Culture

A Different Way to Think About Hillary Clinton's Private Email Server

The FBI investigation isn't going to lead to charges, but it will set a dangerous precedent.

Presumptive Democratic presidential nominee Hillary Clinton escaped a federal indictment by the narrowest of margins. FBI Director James Comey, in an unusual press conference, laid out the reasons the Bureau is not recommending criminal charges against Clinton for maintaining a secret, private email server during her time as Secretary of State – the key reason being that they didn’t find she intended to break the law. Intent matters, but actions matter too and, in his prepared remarks, Comey offered a blistering critique of Clinton’s decision making, saying she and her staff were “extremely careless in their handling of very sensitive, highly classified information.”

While there is no reason to believe that there is anything particularly nefarious in the unrecovered emails, the scolding raises an important question: Is there any good-faith defense of a top-ranking public official operating an email server that makes it possible to destroy public records and avoid oversight?

That’s the question Democrats, who find themselves in the uncomfortable position of trying to acknowledge and move past a near-criminal practice that kept the public in the dark and avoiding public records laws and regulations.

It’s easy to over-contextualize the email scandal by either suggesting that it has been politicized (it has, Clinton is a politician) or that Clinton is the only not-racist major party candidate (she certainly seems to be). But the email scandal is about how Clinton used the technologies she was given. And she used them to eliminate rather than for transparency. The State Department Inspector General’s office report on Clinton’s private server found that Clinton didn’t ask for permission to set up her own private email system and that if she had asked for permission it would have been denied. Clinton herself has referred to the use of a private server as not the best choice, but she’s trying to move on without a full blown mea culpa despite the obvious and significant culpa.

The important thing to remember here is that the Clinton email scandal isn’t simply important because Hilary Clinton will likely be the next President of the United States. It’s significant because she might not be.

In the event that Donald Trump wins the general election, he will of course get to pick a cabinet comprised of top advisors. The Hill floated a few possibilities of who might fill those seats, and it is a group that nobody should want operating with the potential for zero transparency. Maybe Ben Carson will be Secretary of Health and Human Services. Maybe Sarah Palin will be Energy Secretary. Maybe Chris Christie will be the Attorney General and Sheriff Joe Arpaio will head up the Department of Homeland Security.

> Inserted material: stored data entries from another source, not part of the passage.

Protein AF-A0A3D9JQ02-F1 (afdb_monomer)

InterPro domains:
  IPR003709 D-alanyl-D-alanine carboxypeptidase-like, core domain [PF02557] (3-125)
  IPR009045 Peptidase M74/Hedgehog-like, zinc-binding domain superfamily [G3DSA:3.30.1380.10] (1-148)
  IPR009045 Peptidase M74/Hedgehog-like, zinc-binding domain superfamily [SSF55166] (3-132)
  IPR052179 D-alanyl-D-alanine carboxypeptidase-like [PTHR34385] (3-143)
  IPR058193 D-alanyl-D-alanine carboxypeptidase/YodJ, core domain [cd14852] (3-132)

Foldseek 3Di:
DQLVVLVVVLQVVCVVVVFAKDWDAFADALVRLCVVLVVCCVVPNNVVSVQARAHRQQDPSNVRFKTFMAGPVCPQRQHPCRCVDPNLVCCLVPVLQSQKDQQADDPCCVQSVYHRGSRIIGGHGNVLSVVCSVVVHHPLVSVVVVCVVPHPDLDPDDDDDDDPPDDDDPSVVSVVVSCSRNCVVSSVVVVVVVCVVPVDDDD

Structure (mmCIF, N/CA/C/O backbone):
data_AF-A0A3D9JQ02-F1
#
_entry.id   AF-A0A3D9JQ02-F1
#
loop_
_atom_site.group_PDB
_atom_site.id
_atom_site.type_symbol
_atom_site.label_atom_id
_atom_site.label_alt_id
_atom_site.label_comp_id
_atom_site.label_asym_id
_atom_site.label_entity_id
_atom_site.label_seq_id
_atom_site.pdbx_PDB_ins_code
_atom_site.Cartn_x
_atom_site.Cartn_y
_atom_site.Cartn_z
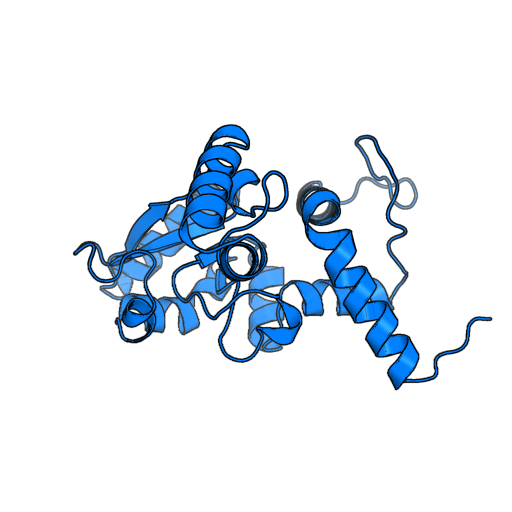_atom_site.occupancy
_atom_site.B_iso_or_equiv
_atom_site.auth_seq_id
_atom_site.auth_comp_id
_atom_site.auth_asym_id
_atom_site.auth_atom_id
_atom_site.pdbx_PDB_model_num
ATOM 1 N N . MET A 1 1 ? -6.339 -17.450 6.065 1.00 50.00 1 MET A N 1
ATOM 2 C CA . MET A 1 1 ? -7.634 -16.820 6.417 1.00 50.00 1 MET A CA 1
ATOM 3 C C . MET A 1 1 ? -7.503 -15.430 7.049 1.00 50.00 1 MET A C 1
ATOM 5 O O . MET A 1 1 ? -8.425 -14.648 6.893 1.00 50.00 1 MET A O 1
ATOM 9 N N . VAL A 1 2 ? -6.377 -15.068 7.681 1.00 76.06 2 VAL A N 1
ATOM 10 C CA . VAL A 1 2 ? -6.243 -13.795 8.428 1.00 76.06 2 VAL A CA 1
ATOM 11 C C . VAL A 1 2 ? -6.310 -12.524 7.561 1.00 76.06 2 VAL A C 1
ATOM 13 O O . VAL A 1 2 ? -6.982 -11.574 7.939 1.00 76.06 2 VAL A O 1
ATOM 16 N N . ALA A 1 3 ? -5.664 -12.494 6.388 1.00 72.44 3 ALA A N 1
ATOM 17 C CA . ALA A 1 3 ? -5.608 -11.281 5.556 1.00 72.44 3 ALA A CA 1
ATOM 18 C C . ALA A 1 3 ? -6.971 -10.877 4.957 1.00 72.44 3 ALA A C 1
ATOM 20 O O . ALA A 1 3 ? -7.268 -9.694 4.852 1.00 72.44 3 ALA A O 1
ATOM 21 N N . VAL A 1 4 ? -7.817 -11.848 4.594 1.00 79.00 4 VAL A N 1
ATOM 22 C CA . VAL A 1 4 ? -9.164 -11.574 4.056 1.00 79.00 4 VAL A CA 1
ATOM 23 C C . VAL A 1 4 ? -10.080 -11.024 5.151 1.00 79.00 4 VAL A C 1
ATOM 25 O O . VAL A 1 4 ? -10.7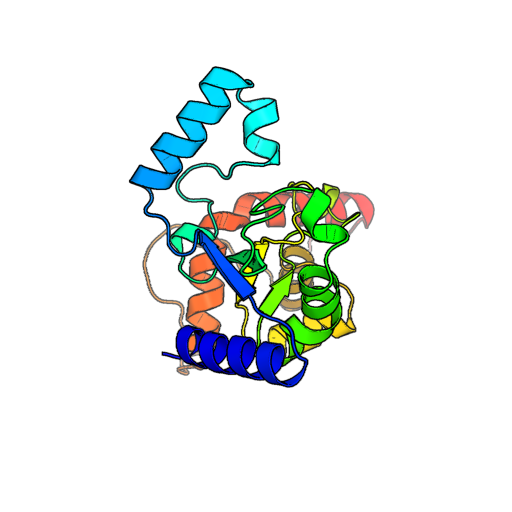70 -10.038 4.932 1.00 79.00 4 VAL A O 1
ATOM 28 N N . GLN A 1 5 ? -10.022 -11.593 6.357 1.00 86.56 5 GLN A N 1
ATOM 29 C CA . GLN A 1 5 ? -10.774 -11.076 7.505 1.00 86.56 5 GLN A CA 1
ATOM 30 C C . GLN A 1 5 ? -10.319 -9.661 7.891 1.00 86.56 5 GLN A C 1
ATOM 32 O O . GLN A 1 5 ? -11.143 -8.803 8.198 1.00 86.56 5 GLN A O 1
ATOM 37 N N . ALA A 1 6 ? -9.011 -9.394 7.836 1.00 89.69 6 ALA A N 1
ATOM 38 C CA . ALA A 1 6 ? -8.472 -8.054 8.048 1.00 89.69 6 ALA A CA 1
ATOM 39 C C . ALA A 1 6 ? -8.973 -7.060 6.986 1.00 89.69 6 ALA A C 1
ATOM 41 O O . ALA A 1 6 ? -9.349 -5.943 7.335 1.00 89.69 6 ALA A O 1
ATOM 42 N N . LEU A 1 7 ? -9.044 -7.474 5.717 1.00 88.06 7 LEU A N 1
ATOM 43 C CA . LEU A 1 7 ? -9.590 -6.670 4.620 1.00 88.06 7 LEU A CA 1
ATOM 44 C C . LEU A 1 7 ? -11.066 -6.323 4.859 1.00 88.06 7 LEU A C 1
ATOM 46 O O . LEU A 1 7 ? -11.452 -5.164 4.727 1.00 88.06 7 LEU A O 1
ATOM 50 N N . GLU A 1 8 ? -11.882 -7.298 5.265 1.00 91.12 8 GLU A N 1
ATOM 51 C CA . GLU A 1 8 ? -13.296 -7.083 5.600 1.00 91.12 8 GLU A CA 1
ATOM 52 C C . GLU A 1 8 ? -13.466 -6.082 6.751 1.00 91.12 8 GLU A C 1
ATOM 54 O O . GLU A 1 8 ? -14.294 -5.172 6.674 1.00 91.12 8 GLU A O 1
ATOM 59 N N . GLN A 1 9 ? -12.658 -6.212 7.809 1.00 94.31 9 GLN A N 1
ATOM 60 C CA . GLN A 1 9 ? -12.672 -5.282 8.939 1.00 94.31 9 GLN A CA 1
ATOM 61 C C . GLN A 1 9 ? -12.217 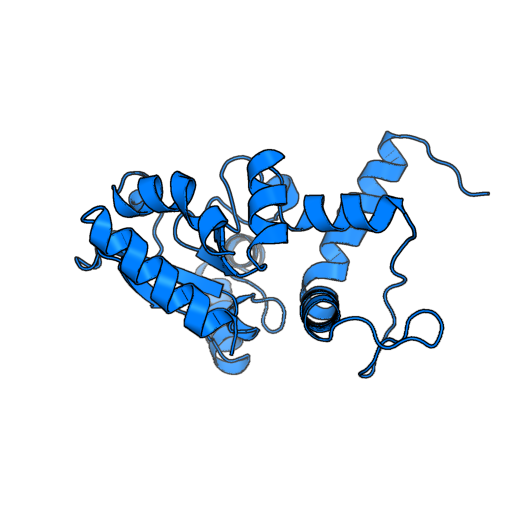-3.879 8.534 1.00 94.31 9 GLN A C 1
ATOM 63 O O . GLN A 1 9 ? -12.838 -2.901 8.943 1.00 94.31 9 GLN A O 1
ATOM 68 N N . TRP A 1 10 ? -11.178 -3.778 7.706 1.00 93.12 10 TRP A N 1
ATOM 69 C CA . TRP A 1 10 ? -10.651 -2.511 7.210 1.00 93.12 10 TRP A CA 1
ATOM 70 C C . TRP A 1 10 ? -11.675 -1.763 6.352 1.00 93.12 10 TRP A C 1
ATOM 72 O O . TRP A 1 10 ? -11.932 -0.586 6.597 1.00 93.12 10 TRP A O 1
ATOM 82 N N . VAL A 1 11 ? -12.339 -2.455 5.419 1.00 93.56 11 VAL A N 1
ATOM 83 C CA . VAL A 1 11 ? -13.413 -1.879 4.590 1.00 93.56 11 VAL A CA 1
ATOM 84 C C . VAL A 1 11 ? -14.621 -1.485 5.442 1.00 93.56 11 VAL A C 1
ATOM 86 O O . VAL A 1 11 ? -15.207 -0.423 5.232 1.00 93.56 11 VAL A O 1
ATOM 89 N N . LYS A 1 12 ? -14.993 -2.305 6.433 1.00 96.06 12 LYS A N 1
ATOM 90 C CA . LYS A 1 12 ? -16.075 -1.973 7.369 1.00 96.06 12 LYS A CA 1
ATOM 91 C C . LYS A 1 12 ? -15.748 -0.722 8.186 1.00 96.06 12 LYS A C 1
ATOM 93 O O . LYS A 1 12 ? -16.620 0.129 8.332 1.00 96.06 12 LYS A O 1
ATOM 98 N N . GLY A 1 13 ? -14.521 -0.612 8.689 1.00 96.69 13 GLY A N 1
ATOM 99 C CA . GLY A 1 13 ? -14.040 0.555 9.423 1.00 96.69 13 GLY A CA 1
ATOM 100 C C . GLY A 1 13 ? -14.058 1.819 8.571 1.00 96.69 13 GLY A C 1
ATOM 101 O O . GLY A 1 13 ? -14.624 2.821 8.985 1.00 96.69 13 GLY A O 1
ATOM 102 N N . ALA A 1 14 ? -13.545 1.741 7.340 1.00 96.75 14 ALA A N 1
ATOM 103 C CA . ALA A 1 14 ? -13.605 2.851 6.390 1.00 96.75 14 ALA A CA 1
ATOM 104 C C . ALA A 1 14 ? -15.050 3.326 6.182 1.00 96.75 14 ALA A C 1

To acknowledge the obvious, if Donald Trump becomes president, the country will be in unchartered territory. Many commentators on both sides of the aisle have voiced concern about the developer’s lack of restraint and disinterest in following rules. Trump has demonstrated a belief that ends justify means. And that’s concerning especially in light of Hilary Clinton getting off light on the email scandal. If public officials can use server systems to make public documents effectively private, accountability becomes a collective fiction.

One doesn’t have to imagine how Democrats would react in the event that a large trove of emails went missing. In a largely forgotten episode from 2007, a House investigation found that 88 White House officials, including Karl Rove, were given email addresses belonging to the Republican National Committee. The RNC then “oversaw extensive destruction” of the emails.

“This Administration’s penchant for secrecy and disdain for oversight seems to know no bounds,” Sen Patrick Leahy said at the time. It is troubling that so many senior White House officials, including Karl Rove and his former deputy Sara Taylor, were engaging in an effort to avoid oversight and accountability by ignoring the laws meant to “ensure a public record of official government business.”

To bring up this episode is not to offer an equivalency. In Clinton’s case, the FBI didn’t find that any of her emails were deliberately destroyed, a crucial difference. The issue is that excessive secrecy creates doubts among the public about the integrity of public servants.

Technology is hard to understand in a political context. Politics are about promises kept and ignored. Politics are about intention. Politics are, to put it another way, intensely human in the way that servers are not. But servers matter. They matter in the same way that the White House matters. The government is only as effective as the structures in which it operates and many of those structures are digital in nature. What’s important to understand about what Clinton did is just how antithetical it was to the healthy relations of the government to the governed.